*Data for processing*
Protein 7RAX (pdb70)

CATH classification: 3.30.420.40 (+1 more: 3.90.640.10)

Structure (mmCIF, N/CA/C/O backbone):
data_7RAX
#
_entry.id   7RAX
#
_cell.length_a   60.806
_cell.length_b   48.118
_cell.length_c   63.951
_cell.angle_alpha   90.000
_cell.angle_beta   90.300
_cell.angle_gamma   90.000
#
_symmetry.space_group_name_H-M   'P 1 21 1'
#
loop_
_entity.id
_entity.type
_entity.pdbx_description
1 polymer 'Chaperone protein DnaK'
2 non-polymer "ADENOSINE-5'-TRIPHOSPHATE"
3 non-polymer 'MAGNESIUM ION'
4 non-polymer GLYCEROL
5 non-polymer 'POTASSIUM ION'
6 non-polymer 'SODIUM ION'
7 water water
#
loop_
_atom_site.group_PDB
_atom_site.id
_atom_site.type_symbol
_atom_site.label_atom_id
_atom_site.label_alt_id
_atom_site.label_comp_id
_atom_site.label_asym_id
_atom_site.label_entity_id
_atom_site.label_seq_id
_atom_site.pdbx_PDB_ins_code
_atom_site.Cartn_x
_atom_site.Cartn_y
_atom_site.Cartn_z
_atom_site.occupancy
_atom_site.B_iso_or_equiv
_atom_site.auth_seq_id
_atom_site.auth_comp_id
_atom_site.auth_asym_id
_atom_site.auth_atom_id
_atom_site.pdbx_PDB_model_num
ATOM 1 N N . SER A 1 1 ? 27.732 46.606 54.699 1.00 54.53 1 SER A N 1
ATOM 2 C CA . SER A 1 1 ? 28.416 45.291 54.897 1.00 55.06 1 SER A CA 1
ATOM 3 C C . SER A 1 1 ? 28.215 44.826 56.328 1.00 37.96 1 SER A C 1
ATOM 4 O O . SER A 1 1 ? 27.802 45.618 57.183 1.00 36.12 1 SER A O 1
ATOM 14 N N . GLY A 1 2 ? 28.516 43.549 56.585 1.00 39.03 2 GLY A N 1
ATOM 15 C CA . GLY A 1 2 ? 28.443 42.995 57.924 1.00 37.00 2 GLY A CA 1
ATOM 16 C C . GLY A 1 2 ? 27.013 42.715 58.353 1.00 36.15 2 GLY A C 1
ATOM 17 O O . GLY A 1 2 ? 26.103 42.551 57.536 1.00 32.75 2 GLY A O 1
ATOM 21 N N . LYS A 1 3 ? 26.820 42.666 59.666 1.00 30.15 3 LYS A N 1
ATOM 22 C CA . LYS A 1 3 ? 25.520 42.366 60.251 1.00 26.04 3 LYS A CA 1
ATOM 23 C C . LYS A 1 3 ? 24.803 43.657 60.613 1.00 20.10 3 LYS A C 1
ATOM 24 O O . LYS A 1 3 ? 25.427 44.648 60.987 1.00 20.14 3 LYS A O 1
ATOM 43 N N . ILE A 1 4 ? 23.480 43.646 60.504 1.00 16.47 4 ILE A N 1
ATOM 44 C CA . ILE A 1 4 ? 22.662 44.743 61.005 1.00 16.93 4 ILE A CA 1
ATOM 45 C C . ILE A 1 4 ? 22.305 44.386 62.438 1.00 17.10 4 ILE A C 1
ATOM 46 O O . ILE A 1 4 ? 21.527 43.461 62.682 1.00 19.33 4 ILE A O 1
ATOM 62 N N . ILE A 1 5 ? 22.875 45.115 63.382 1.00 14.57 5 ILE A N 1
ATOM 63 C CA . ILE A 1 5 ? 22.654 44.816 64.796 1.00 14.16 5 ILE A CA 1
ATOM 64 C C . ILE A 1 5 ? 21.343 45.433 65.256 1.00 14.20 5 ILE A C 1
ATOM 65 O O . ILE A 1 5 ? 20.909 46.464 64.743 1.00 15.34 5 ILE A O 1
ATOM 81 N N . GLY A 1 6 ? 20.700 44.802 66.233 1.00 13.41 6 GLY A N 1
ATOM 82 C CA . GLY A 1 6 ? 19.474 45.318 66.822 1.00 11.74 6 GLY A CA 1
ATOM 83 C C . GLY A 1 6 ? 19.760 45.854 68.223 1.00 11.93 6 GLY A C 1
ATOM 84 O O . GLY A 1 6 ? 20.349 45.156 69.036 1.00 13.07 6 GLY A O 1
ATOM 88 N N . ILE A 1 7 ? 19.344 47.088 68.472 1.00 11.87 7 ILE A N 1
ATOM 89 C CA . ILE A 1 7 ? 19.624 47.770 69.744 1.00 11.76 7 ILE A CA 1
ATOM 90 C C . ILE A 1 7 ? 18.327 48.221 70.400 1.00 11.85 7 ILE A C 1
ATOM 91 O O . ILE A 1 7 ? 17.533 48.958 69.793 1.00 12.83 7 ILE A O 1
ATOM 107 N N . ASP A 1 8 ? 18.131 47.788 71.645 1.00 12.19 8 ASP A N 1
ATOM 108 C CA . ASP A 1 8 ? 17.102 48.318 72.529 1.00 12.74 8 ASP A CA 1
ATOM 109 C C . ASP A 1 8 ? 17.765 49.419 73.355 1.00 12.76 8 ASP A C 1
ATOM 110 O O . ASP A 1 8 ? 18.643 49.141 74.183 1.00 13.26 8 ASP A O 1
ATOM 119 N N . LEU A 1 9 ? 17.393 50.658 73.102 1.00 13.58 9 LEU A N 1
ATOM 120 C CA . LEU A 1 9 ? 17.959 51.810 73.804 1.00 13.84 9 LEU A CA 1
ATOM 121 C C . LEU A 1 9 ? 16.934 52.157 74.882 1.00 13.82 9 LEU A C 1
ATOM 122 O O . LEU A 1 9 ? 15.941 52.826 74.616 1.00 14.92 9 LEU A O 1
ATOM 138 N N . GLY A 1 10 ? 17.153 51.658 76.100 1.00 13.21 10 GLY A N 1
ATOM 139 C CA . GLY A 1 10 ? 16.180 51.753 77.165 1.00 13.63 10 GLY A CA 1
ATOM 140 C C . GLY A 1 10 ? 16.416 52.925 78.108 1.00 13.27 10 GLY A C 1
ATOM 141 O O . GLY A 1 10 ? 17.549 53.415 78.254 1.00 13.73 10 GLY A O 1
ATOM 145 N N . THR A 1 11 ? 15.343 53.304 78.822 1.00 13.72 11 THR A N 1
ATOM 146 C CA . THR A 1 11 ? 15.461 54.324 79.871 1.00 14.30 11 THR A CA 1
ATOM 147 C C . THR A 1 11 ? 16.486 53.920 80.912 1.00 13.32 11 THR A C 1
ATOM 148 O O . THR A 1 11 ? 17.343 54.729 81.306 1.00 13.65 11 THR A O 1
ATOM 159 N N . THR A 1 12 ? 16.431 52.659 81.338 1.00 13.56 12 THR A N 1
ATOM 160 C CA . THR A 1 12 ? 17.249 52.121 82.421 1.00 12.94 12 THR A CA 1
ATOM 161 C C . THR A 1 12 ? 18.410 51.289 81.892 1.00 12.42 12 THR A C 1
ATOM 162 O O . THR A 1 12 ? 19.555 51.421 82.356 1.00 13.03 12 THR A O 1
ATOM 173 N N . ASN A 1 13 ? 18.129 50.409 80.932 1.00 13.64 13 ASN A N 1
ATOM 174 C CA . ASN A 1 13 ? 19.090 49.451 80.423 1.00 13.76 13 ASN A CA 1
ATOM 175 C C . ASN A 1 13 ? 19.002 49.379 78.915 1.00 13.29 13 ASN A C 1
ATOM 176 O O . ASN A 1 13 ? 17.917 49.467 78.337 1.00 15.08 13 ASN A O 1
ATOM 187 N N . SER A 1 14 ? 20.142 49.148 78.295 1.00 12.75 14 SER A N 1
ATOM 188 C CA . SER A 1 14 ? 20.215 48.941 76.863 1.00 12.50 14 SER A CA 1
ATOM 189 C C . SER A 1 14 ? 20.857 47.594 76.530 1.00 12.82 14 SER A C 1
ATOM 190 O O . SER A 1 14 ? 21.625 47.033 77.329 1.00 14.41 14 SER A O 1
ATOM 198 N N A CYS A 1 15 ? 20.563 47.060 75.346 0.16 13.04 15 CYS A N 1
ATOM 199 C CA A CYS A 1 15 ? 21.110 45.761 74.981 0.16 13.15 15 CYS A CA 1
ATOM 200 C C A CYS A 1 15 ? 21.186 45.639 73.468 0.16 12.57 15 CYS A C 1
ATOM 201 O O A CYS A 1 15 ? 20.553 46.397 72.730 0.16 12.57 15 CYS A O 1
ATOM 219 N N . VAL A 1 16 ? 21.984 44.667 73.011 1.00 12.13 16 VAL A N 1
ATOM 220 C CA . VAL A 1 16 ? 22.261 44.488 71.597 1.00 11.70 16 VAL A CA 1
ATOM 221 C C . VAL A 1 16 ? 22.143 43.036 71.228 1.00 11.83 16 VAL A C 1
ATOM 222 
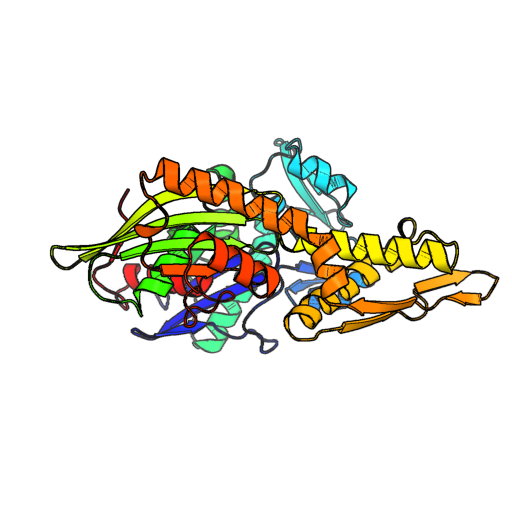O O . VAL A 1 16 ? 22.539 42.150 72.005 1.00 13.30 16 VAL A O 1
ATOM 235 N N . ALA A 1 17 ? 21.562 42.779 70.057 1.00 12.04 17 ALA A N 1
ATOM 236 C CA . ALA A 1 17 ? 21.365 41.422 69.569 1.00 12.44 17 ALA A CA 1
ATOM 237 C C . ALA A 1 17 ? 21.709 41.341 68.084 1.00 12.81 17 ALA A C 1
ATOM 238 O O . ALA A 1 17 ? 21.698 42.344 67.375 1.00 13.04 17 ALA A O 1
ATOM 245 N N . ILE A 1 18 ? 22.017 40.121 67.623 1.00 12.70 18 ILE A N 1
ATOM 246 C CA . ILE A 1 18 ? 22.275 39.815 66.221 1.00 14.41 18 ILE A CA 1
ATOM 247 C C . ILE A 1 18 ? 21.496 38.569 65.828 1.00 15.50 18 ILE A C 1
ATOM 248 O O . ILE A 1 18 ? 21.083 37.780 66.676 1.00 16.55 18 ILE A O 1
ATOM 264 N N . MET A 1 19 ? 21.276 38.416 64.524 1.00 15.66 19 MET A N 1
ATOM 265 C CA . MET A 1 19 ? 20.789 37.159 63.970 1.00 21.22 19 MET A CA 1
ATOM 266 C C . MET A 1 19 ? 21.972 36.302 63.547 1.00 23.27 19 MET A C 1
ATOM 267 O O . MET A 1 19 ? 22.854 36.756 62.809 1.00 24.71 19 MET A O 1
ATOM 281 N N . ASP A 1 20 ? 22.006 35.071 64.036 1.00 24.79 20 ASP A N 1
ATOM 282 C CA . ASP A 1 20 ? 22.908 34.049 63.505 1.00 28.63 20 ASP A CA 1
ATOM 283 C C . ASP A 1 20 ? 22.020 33.040 62.793 1.00 40.91 20 ASP A C 1
ATOM 284 O O . ASP A 1 20 ? 21.520 32.090 63.397 1.00 44.49 20 ASP A O 1
ATOM 293 N N . GLY A 1 21 ? 21.814 33.267 61.505 1.00 33.30 21 GLY A N 1
ATOM 294 C CA . GLY A 1 21 ? 20.797 32.522 60.787 1.00 49.81 21 GLY A CA 1
ATOM 295 C C . GLY A 1 21 ? 19.432 32.813 61.366 1.00 50.03 21 GLY A C 1
ATOM 296 O O . GLY A 1 21 ? 19.042 33.971 61.565 1.00 40.48 21 GLY A O 1
ATOM 300 N N . THR A 1 22 ? 18.694 31.752 61.663 1.00 44.17 22 THR A N 1
ATOM 301 C CA . THR A 1 22 ? 17.385 31.887 62.281 1.00 38.42 22 THR A CA 1
ATOM 302 C C . THR A 1 22 ? 17.470 32.083 63.790 1.00 36.03 22 THR A C 1
ATOM 303 O O . THR A 1 22 ? 16.434 32.278 64.436 1.00 37.65 22 THR A O 1
ATOM 314 N N . THR A 1 23 ? 18.666 32.037 64.376 1.00 29.92 23 THR A N 1
ATOM 315 C CA . THR A 1 23 ? 18.773 32.106 65.826 1.00 27.23 23 THR A CA 1
ATOM 316 C C . THR A 1 23 ? 19.209 33.498 66.265 1.00 24.89 23 THR A C 1
ATOM 317 O O . THR A 1 23 ? 20.345 33.897 65.984 1.00 23.39 23 THR A O 1
ATOM 328 N N . PRO A 1 24 ? 18.371 34.258 66.956 1.00 30.09 24 PRO A N 1
ATOM 329 C CA . PRO A 1 24 ? 18.858 35.502 67.552 1.00 29.64 24 PRO A CA 1
ATOM 330 C C . PRO A 1 24 ? 19.771 35.210 68.727 1.00 24.19 24 PRO A C 1
ATOM 331 O O . PRO A 1 24 ? 19.642 34.201 69.426 1.00 25.49 24 PRO A O 1
ATOM 342 N N . ARG A 1 25 ? 20.725 36.111 68.933 1.00 19.85 25 ARG A N 1
ATOM 343 C CA . ARG A 1 25 ? 21.636 36.027 70.066 1.00 20.14 25 ARG A CA 1
ATOM 344 C C . ARG A 1 25 ? 21.757 37.416 70.672 1.00 15.84 25 ARG A C 1
ATOM 345 O O . ARG A 1 25 ? 22.122 38.371 69.982 1.00 16.09 25 ARG A O 1
ATOM 366 N N . VAL A 1 26 ? 21.467 37.512 71.965 1.00 16.39 26 VAL A N 1
ATOM 367 C CA . VAL A 1 26 ? 21.738 38.724 72.731 1.00 14.60 26 VAL A CA 1
ATOM 368 C C . VAL A 1 26 ? 23.179 38.661 73.200 1.00 14.78 26 VAL A C 1
ATOM 369 O O . VAL A 1 26 ? 23.613 37.655 73.776 1.00 16.62 26 VAL A O 1
ATOM 382 N N . LEU A 1 27 ? 23.927 39.726 72.961 1.00 13.68 27 LEU A N 1
ATOM 383 C CA . LEU A 1 27 ? 25.368 39.715 73.209 1.00 13.93 27 LEU A CA 1
ATOM 384 C C . LEU A 1 27 ? 25.730 40.271 74.584 1.00 14.11 27 LEU A C 1
ATOM 385 O O . LEU A 1 27 ? 25.206 41.301 75.024 1.00 15.47 27 LEU A O 1
ATOM 401 N N . GLU A 1 28 ? 26.642 39.587 75.257 1.00 13.61 28 GLU A N 1
ATOM 402 C CA . GLU A 1 28 ? 27.157 40.105 76.511 1.00 14.53 28 GLU A CA 1
ATOM 403 C C . GLU A 1 28 ? 28.213 41.172 76.236 1.00 13.92 28 GLU A C 1
ATOM 404 O O . GLU A 1 28 ? 28.944 41.122 75.231 1.00 13.50 28 GLU A O 1
ATOM 416 N N . ASN A 1 29 ? 28.252 42.169 77.124 1.00 13.74 29 ASN A N 1
ATOM 417 C CA . ASN A 1 29 ? 29.165 43.297 77.013 1.00 13.38 29 ASN A CA 1
ATOM 418 C C . ASN A 1 29 ? 30.546 42.969 77.603 1.00 14.11 29 ASN A C 1
ATOM 419 O O . ASN A 1 29 ? 30.839 41.841 78.024 1.00 14.58 29 ASN A O 1
ATOM 430 N N . ALA A 1 30 ? 31.408 43.987 77.653 1.00 14.34 30 ALA A N 1
ATOM 431 C CA . ALA A 1 30 ? 32.779 43.814 78.149 1.00 14.78 30 ALA A CA 1
ATOM 432 C C . ALA A 1 30 ? 32.811 43.448 79.624 1.00 16.67 30 ALA A C 1
ATOM 433 O O . ALA A 1 30 ? 33.829 42.920 80.110 1.00 18.26 30 ALA A O 1
ATOM 440 N N . GLU A 1 31 ? 31.739 43.754 80.352 1.00 16.25 31 GLU A N 1
ATOM 441 C CA . GLU A 1 31 ? 31.609 43.385 81.753 1.00 16.52 31 GLU A CA 1
ATOM 442 C C . GLU A 1 31 ? 30.995 41.999 81.947 1.00 16.42 31 GLU A C 1
ATOM 443 O O . GLU A 1 31 ? 30.878 41.538 83.084 1.00 18.02 31 GLU A O 1
ATOM 455 N N . GLY A 1 32 ? 30.618 41.317 80.861 1.00 15.69 32 GLY A N 1
ATOM 456 C CA . GLY A 1 32 ? 30.030 39.995 80.908 1.00 16.27 32 GLY A CA 1
ATOM 457 C C . GLY A 1 32 ? 28.523 39.941 81.027 1.00 16.79 32 GLY A C 1
ATOM 458 O O . GLY A 1 32 ? 27.982 38.868 81.327 1.00 18.00 32 GLY A O 1
ATOM 462 N N . ASP A 1 33 ? 27.831 41.058 80.825 1.00 15.61 33 ASP A N 1
ATOM 463 C CA . ASP A 1 33 ? 26.407 41.171 81.117 1.00 14.40 33 ASP A CA 1
ATOM 464 C C . ASP A 1 33 ? 25.631 41.377 79.822 1.00 14.08 33 ASP A C 1
ATOM 465 O O . ASP A 1 33 ? 26.051 42.149 78.951 1.00 14.26 33 ASP A O 1
ATOM 474 N N . ARG A 1 34 ? 24.472 40.727 79.720 1.00 14.96 34 ARG A N 1
ATOM 475 C CA . ARG A 1 34 ? 23.609 40.878 78.549 1.00 14.97 34 ARG A CA 1
ATOM 476 C C . ARG A 1 34 ? 22.781 42.156 78.572 1.00 15.47 34 ARG A C 1
ATOM 477 O O . ARG A 1 34 ? 22.061 42.419 77.605 1.00 15.64 34 ARG A O 1
ATOM 498 N N . THR A 1 35 ? 22.841 42.946 79.634 1.00 15.29 35 THR A N 1
ATOM 499 C CA . THR A 1 35 ? 22.248 44.268 79.600 1.00 15.07 35 THR A CA 1
ATOM 500 C C . THR A 1 35 ? 23.242 45.260 80.170 1.00 14.54 35 THR A C 1
ATOM 501 O O . THR A 1 35 ? 24.092 44.901 80.978 1.00 15.82 35 THR A O 1
ATOM 512 N N . THR A 1 36 ? 23.149 46.497 79.702 1.00 12.80 36 THR A N 1
ATOM 513 C CA . THR A 1 36 ? 24.078 47.587 80.044 1.00 13.19 36 THR A CA 1
ATOM 514 C C . THR A 1 36 ? 23.282 48.747 80.629 1.00 13.47 36 THR A C 1
ATOM 515 O O . THR A 1 36 ? 22.400 49.293 79.941 1.00 13.91 36 THR A O 1
ATOM 526 N N . PRO A 1 37 ? 23.564 49.205 81.845 1.00 13.35 37 PRO A N 1
ATOM 527 C CA . PRO A 1 37 ? 22.859 50.388 82.349 1.00 14.42 37 PRO A CA 1
ATOM 528 C C . PRO A 1 37 ? 23.061 51.578 81.416 1.00 13.68 37 PRO A C 1
ATOM 529 O O . PRO A 1 37 ? 24.165 51.842 80.937 1.00 13.70 37 PRO A O 1
ATOM 540 N N . SER A 1 38 ? 21.968 52.285 81.132 1.00 12.11 38 SER A N 1
ATOM 541 C CA . SER A 1 38 ? 21.995 53.475 80.284 1.00 12.81 38 SER A CA 1
ATOM 542 C C . SER A 1 38 ? 22.479 54.677 81.098 1.00 12.27 38 SER A C 1
ATOM 543 O O . SER A 1 38 ? 21.761 55.639 81.351 1.00 12.83 38 SER A O 1
ATOM 551 N N . ILE A 1 39 ? 23.745 54.596 81.509 1.00 12.53 39 ILE A N 1
ATOM 552 C CA . ILE A 1 39 ? 24.380 55.562 82.392 1.00 12.54 39 ILE A CA 1
ATOM 553 C C . ILE A 1 39 ? 25.700 55.945 81.754 1.00 12.19 39 ILE A C 1
ATOM 554 O O . ILE A 1 39 ? 26.468 55.070 81.328 1.00 12.50 39 ILE A O 1
ATOM 570 N N . ILE A 1 40 ? 25.964 57.251 81.690 1.00 12.09 40 ILE A N 1
ATOM 571 C CA . ILE A 1 40 ? 27.124 57.801 80.998 1.00 12.54 40 ILE A CA 1
ATOM 572 C C . ILE A 1 40 ? 27.808 58.749 81.964 1.00 14.10 40 ILE A C 1
ATOM 573 O O . ILE A 1 40 ? 27.180 59.706 82.431 1.00 14.80 40 ILE A O 1
ATOM 589 N N . ALA A 1 41 ? 29.084 58.493 82.269 1.00 14.64 41 ALA A N 1
ATOM 590 C CA . ALA A 1 41 ? 29.811 59.329 83.222 1.00 15.22 41 ALA A CA 1
ATOM 591 C C . ALA A 1 41 ? 31.036 59.976 82.587 1.00 15.62 41 ALA A C 1
ATOM 592 O O . ALA A 1 41 ? 31.771 59.346 81.808 1.00 15.75 41 ALA A O 1
ATOM 599 N N . TYR A 1 42 ? 31.269 61.238 82.953 1.00 15.15 42 TYR A N 1
ATOM 600 C CA . TYR A 1 42 ? 32.421 62.000 82.488 1.00 15.96 42 TYR A CA 1
ATOM 601 C C . TYR A 1 42 ? 33.302 62.229 83.711 1.00 17.04 42 TYR A C 1
ATOM 602 O O . TYR A 1 42 ? 32.912 62.953 84.632 1.00 18.42 42 TYR A O 1
ATOM 620 N N . THR A 1 43 ? 34.474 61.585 83.744 1.00 16.44 43 THR A N 1
ATOM 621 C CA . THR A 1 43 ? 35.278 61.534 84.958 1.00 22.48 43 THR A CA 1
ATOM 622 C C . THR A 1 43 ? 36.288 62.677 85.023 1.00 26.72 43 THR A C 1
ATOM 623 O O . THR A 1 43 ? 36.596 63.337 84.023 1.00 26.32 43 THR A O 1
ATOM 634 N N . GLN A 1 44 ? 36.832 62.876 86.231 1.00 25.99 44 GLN A N 1
ATOM 635 C CA . GLN A 1 44 ? 37.736 64.000 86.481 1.00 31.95 44 GLN A CA 1
ATOM 636 C C . GLN A 1 44 ? 38.959 63.927 85.584 1.00 33.67 44 GLN A C 1
ATOM 637 O O . GLN A 1 44 ? 39.467 64.960 85.132 1.00 36.39 44 GLN A O 1
ATOM 651 N N . ASP A 1 45 ? 39.437 62.717 85.303 1.00 35.67 45 ASP A N 1
ATOM 652 C CA . ASP A 1 45 ? 40.590 62.540 84.435 1.00 40.24 45 ASP A CA 1
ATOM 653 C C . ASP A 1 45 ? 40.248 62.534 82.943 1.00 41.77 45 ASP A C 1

*Problem statement*
Repeat exactly the lines of the listing above, from the one with "ATOM 294 C CA" down to the one with "ATOM 416 N N"; both of those lines belong in the range.

*Response area*
ATOM 294 C CA . GLY A 1 21 ? 20.797 32.522 60.787 1.00 49.81 21 GLY A CA 1
ATOM 295 C C . GLY A 1 21 ? 19.432 32.813 61.366 1.00 50.03 21 GLY A C 1
ATOM 296 O O . GLY A 1 21 ? 19.042 33.971 61.565 1.00 40.48 21 GLY A O 1
ATOM 300 N N . THR A 1 22 ? 18.694 31.752 61.663 1.00 44.17 22 THR A N 1
ATOM 301 C CA . THR A 1 22 ? 17.385 31.887 62.281 1.00 38.42 22 THR A CA 1
ATOM 302 C C . THR A 1 22 ? 17.470 32.083 63.790 1.00 36.03 22 THR A C 1
ATOM 303 O O . THR A 1 22 ? 16.434 32.278 64.436 1.00 37.65 22 THR A O 1
ATOM 314 N N . THR A 1 23 ? 18.666 32.037 64.376 1.00 29.92 23 THR A N 1
ATOM 315 C CA . THR A 1 23 ? 18.773 32.106 65.826 1.00 27.23 23 THR A CA 1
ATOM 316 C C . THR A 1 23 ? 19.209 33.498 66.265 1.00 24.89 23 THR A C 1
ATOM 317 O O . THR A 1 23 ? 20.345 33.897 65.984 1.00 23.39 23 THR A O 1
ATOM 328 N N . PRO A 1 24 ? 18.371 34.258 66.956 1.00 30.09 24 PRO A N 1
ATOM 329 C CA . PRO A 1 24 ? 18.858 35.502 67.552 1.00 29.64 24 PRO A CA 1
ATOM 330 C C . PRO A 1 24 ? 19.771 35.210 68.727 1.00 24.19 24 PRO A C 1
ATOM 331 O O . PRO A 1 24 ? 19.642 34.201 69.426 1.00 25.49 24 PRO A O 1
ATOM 342 N N . ARG A 1 25 ? 20.725 36.111 68.933 1.00 19.85 25 ARG A N 1
ATOM 343 C CA . ARG A 1 25 ? 21.636 36.027 70.066 1.00 20.14 25 ARG A CA 1
ATOM 344 C C . ARG A 1 25 ? 21.757 37.416 70.672 1.00 15.84 25 ARG A C 1
ATOM 345 O O . ARG A 1 25 ? 22.122 38.371 69.982 1.00 16.09 25 ARG A O 1
ATOM 366 N N . VAL A 1 26 ? 21.467 37.512 71.965 1.00 16.39 26 VAL A N 1
ATOM 367 C CA . VAL A 1 26 ? 21.738 38.724 72.731 1.00 14.60 26 VAL A CA 1
ATOM 368 C C . VAL A 1 26 ? 23.179 38.661 73.200 1.00 14.78 26 VAL A C 1
ATOM 369 O O . VAL A 1 26 ? 23.613 37.655 73.776 1.00 16.62 26 VAL A O 1
ATOM 382 N N . LEU A 1 27 ? 23.927 39.726 72.961 1.00 13.68 27 LEU A N 1
ATOM 383 C CA . LEU A 1 27 ? 25.368 39.715 73.209 1.00 13.93 27 LEU A CA 1
ATOM 384 C C . LEU A 1 27 ? 25.730 40.271 74.584 1.00 14.11 27 LEU A C 1
ATOM 385 O O . LEU A 1 27 ? 25.206 41.301 75.024 1.00 15.47 27 LEU A O 1
ATOM 401 N N . GLU A 1 28 ? 26.642 39.587 75.257 1.00 13.61 28 GLU A N 1
ATOM 402 C CA . GLU A 1 28 ? 27.157 40.105 76.511 1.00 14.53 28 GLU A CA 1
ATOM 403 C C . GLU A 1 28 ? 28.213 41.172 76.236 1.00 13.92 28 GLU A C 1
ATOM 404 O O . GLU A 1 28 ? 28.944 41.122 75.231 1.00 13.50 28 GLU A O 1
ATOM 416 N N . ASN A 1 29 ? 28.252 42.169 77.124 1.00 13.74 29 ASN A N 1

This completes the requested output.